*** Material to process Section Begins ***

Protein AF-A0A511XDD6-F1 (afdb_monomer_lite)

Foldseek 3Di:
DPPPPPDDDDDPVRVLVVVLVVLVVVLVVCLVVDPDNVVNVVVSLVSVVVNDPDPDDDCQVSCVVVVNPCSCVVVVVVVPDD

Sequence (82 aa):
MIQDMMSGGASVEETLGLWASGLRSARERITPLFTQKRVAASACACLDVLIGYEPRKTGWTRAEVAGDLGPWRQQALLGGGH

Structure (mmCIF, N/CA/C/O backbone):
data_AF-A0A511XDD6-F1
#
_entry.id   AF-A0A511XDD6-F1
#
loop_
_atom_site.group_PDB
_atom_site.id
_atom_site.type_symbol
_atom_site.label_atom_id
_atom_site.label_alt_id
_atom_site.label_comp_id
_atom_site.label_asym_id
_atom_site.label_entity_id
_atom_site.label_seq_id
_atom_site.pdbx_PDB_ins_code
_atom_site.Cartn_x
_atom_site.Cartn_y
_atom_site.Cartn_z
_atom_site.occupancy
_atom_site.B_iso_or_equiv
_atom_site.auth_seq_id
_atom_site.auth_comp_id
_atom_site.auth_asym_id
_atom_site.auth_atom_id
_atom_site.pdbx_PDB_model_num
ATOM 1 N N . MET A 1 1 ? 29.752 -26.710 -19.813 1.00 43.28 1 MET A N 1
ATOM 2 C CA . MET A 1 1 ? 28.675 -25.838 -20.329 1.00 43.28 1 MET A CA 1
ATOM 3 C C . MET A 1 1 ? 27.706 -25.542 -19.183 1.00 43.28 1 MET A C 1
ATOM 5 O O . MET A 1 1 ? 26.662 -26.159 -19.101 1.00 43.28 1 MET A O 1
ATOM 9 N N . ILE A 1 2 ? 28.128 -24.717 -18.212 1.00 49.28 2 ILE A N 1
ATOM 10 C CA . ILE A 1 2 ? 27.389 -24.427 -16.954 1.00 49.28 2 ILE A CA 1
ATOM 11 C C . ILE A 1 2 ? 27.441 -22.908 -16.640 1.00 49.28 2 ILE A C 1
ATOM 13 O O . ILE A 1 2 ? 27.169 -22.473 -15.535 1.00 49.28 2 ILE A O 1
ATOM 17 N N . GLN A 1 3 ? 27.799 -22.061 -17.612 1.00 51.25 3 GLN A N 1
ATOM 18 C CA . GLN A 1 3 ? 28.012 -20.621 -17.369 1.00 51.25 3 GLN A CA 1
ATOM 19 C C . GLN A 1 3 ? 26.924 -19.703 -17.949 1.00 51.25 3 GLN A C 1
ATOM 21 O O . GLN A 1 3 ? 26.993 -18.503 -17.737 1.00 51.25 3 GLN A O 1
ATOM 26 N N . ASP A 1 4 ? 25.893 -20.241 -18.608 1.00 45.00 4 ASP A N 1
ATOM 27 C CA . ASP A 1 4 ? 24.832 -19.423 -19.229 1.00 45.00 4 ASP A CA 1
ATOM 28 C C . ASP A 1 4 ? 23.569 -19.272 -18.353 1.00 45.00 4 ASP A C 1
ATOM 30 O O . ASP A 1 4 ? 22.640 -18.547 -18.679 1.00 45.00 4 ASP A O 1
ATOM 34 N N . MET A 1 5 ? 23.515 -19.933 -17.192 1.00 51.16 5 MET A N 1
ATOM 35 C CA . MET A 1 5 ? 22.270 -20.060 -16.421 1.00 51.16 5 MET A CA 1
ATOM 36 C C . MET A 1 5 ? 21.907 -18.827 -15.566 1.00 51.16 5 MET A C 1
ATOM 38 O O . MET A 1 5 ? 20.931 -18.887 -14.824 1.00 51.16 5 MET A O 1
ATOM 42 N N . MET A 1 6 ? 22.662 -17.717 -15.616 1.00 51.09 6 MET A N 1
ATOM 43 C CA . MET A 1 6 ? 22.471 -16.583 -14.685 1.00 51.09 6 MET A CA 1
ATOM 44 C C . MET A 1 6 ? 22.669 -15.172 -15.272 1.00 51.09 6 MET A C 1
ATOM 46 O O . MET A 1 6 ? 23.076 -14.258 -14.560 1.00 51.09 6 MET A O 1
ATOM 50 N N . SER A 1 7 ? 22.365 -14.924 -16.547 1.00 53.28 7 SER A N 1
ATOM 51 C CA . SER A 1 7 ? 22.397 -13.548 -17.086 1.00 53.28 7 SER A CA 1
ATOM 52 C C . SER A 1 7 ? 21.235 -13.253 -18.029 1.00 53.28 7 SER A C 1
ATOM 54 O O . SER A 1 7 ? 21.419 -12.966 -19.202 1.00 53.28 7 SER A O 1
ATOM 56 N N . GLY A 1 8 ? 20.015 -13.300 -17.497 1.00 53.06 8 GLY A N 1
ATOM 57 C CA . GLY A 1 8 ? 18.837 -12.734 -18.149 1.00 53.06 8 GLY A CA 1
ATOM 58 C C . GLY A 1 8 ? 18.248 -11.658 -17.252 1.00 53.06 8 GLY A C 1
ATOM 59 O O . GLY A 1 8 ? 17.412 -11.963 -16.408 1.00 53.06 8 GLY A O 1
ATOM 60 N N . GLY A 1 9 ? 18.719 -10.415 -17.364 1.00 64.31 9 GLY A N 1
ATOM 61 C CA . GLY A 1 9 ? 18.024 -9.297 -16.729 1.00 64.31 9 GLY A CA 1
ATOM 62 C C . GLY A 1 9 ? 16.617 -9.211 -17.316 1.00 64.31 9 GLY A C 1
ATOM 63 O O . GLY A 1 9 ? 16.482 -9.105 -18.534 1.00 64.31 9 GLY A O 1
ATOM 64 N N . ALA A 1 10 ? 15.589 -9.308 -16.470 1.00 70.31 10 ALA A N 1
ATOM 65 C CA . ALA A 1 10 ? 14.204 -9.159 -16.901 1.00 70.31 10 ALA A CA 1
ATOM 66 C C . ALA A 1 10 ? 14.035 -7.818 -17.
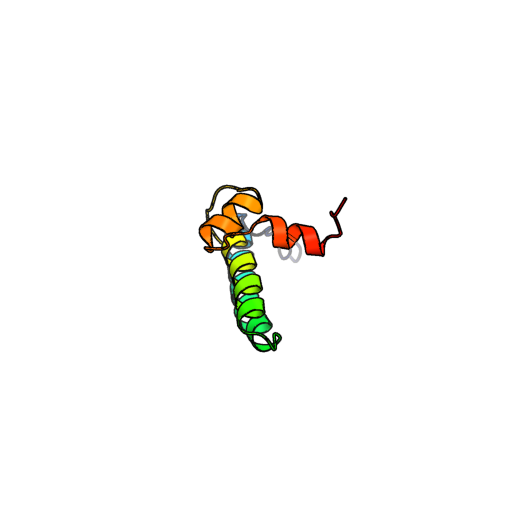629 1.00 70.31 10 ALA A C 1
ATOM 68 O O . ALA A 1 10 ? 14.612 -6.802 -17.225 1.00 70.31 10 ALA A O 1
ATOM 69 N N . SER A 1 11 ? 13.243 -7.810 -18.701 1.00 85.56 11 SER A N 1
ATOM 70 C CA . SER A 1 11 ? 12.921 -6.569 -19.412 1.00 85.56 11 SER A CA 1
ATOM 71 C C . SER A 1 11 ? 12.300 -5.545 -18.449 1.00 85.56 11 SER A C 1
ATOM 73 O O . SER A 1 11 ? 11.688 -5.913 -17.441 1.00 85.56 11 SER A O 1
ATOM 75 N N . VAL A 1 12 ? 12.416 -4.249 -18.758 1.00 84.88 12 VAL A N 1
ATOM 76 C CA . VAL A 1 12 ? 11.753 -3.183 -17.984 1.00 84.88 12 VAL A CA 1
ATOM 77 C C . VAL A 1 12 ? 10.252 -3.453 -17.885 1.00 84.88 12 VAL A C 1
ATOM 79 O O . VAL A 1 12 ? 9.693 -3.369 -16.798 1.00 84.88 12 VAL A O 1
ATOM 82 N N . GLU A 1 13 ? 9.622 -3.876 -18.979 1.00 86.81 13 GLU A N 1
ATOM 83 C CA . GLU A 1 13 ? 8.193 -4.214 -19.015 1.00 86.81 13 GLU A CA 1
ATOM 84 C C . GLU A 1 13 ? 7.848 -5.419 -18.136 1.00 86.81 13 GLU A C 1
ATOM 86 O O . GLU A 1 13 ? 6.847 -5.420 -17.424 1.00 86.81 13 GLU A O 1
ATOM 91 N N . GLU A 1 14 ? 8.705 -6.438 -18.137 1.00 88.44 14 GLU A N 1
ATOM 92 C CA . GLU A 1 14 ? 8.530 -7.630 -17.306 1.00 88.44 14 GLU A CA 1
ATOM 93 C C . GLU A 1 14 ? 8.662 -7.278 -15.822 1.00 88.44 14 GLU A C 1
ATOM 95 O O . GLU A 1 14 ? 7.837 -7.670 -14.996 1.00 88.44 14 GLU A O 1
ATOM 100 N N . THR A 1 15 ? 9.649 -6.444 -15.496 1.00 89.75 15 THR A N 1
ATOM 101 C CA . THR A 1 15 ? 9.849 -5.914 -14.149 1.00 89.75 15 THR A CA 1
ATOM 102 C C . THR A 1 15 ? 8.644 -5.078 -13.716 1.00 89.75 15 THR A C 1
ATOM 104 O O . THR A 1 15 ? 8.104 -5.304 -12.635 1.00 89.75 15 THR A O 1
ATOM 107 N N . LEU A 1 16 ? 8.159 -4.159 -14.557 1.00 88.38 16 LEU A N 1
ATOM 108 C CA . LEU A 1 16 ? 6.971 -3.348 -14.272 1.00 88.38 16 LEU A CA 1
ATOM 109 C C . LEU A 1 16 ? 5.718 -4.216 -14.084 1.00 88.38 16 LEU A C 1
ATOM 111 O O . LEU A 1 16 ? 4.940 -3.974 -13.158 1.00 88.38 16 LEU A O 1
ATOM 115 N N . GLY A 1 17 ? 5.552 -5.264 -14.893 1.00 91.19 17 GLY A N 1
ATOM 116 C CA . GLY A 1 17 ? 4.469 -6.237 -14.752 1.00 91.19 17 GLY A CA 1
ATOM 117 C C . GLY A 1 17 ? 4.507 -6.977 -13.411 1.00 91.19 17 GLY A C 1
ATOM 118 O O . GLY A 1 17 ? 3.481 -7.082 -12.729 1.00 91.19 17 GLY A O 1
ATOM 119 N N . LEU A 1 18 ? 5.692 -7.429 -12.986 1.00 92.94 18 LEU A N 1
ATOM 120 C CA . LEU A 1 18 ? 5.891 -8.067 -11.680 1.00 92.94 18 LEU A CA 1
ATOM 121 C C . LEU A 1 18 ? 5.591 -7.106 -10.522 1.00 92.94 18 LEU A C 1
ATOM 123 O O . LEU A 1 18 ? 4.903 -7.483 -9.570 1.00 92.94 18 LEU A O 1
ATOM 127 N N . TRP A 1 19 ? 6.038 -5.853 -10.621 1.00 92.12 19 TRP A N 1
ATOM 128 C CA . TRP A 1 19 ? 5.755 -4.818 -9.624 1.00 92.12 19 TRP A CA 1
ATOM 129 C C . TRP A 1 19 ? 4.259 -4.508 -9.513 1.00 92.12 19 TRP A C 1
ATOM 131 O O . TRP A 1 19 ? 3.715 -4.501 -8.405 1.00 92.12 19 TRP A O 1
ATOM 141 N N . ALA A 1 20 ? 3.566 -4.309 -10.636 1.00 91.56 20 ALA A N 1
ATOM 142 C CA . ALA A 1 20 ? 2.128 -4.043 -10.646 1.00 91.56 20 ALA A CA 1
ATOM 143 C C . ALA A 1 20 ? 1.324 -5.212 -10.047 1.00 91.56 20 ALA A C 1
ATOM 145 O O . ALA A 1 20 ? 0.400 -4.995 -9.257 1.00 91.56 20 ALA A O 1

*** Material to process Section Ends ***

[What you need to do]
There is a line with "ATOM 54 O O" and a line with "ATOM 65 C CA" above. Copy exactly those two lines and all lines between them, with nothing else.

[Exercise response]
ATOM 54 O O . SER A 1 7 ? 21.419 -12.966 -19.202 1.00 53.28 7 SER A O 1
ATOM 56 N N . GLY A 1 8 ? 20.015 -13.300 -17.497 1.00 53.06 8 GLY A N 1
ATOM 57 C CA . GLY A 1 8 ? 18.837 -12.734 -18.149 1.00 53.06 8 GLY A CA 1
ATOM 58 C C . GLY A 1 8 ? 18.248 -11.658 -17.252 1.00 53.06 8 GLY A C 1
ATOM 59 O O . GLY A 1 8 ? 17.412 -11.963 -16.408 1.00 53.06 8 GLY A O 1
ATOM 60 N N . GLY A 1 9 ? 18.719 -10.415 -17.364 1.00 64.31 9 GLY A N 1
ATOM 61 C CA . GLY A 1 9 ? 18.024 -9.297 -16.729 1.00 64.31 9 GLY A CA 1
ATOM 62 C C . GLY A 1 9 ? 16.617 -9.211 -17.316 1.00 64.31 9 GLY A C 1
ATOM 63 O O . GLY A 1 9 ? 16.482 -9.105 -18.534 1.00 64.31 9 GLY A O 1
ATOM 64 N N . ALA A 1 10 ? 15.589 -9.308 -16.470 1.00 70.31 10 ALA A N 1
ATOM 65 C CA . ALA A 1 10 ? 14.204 -9.159 -16.901 1.00 70.31 10 ALA A CA 1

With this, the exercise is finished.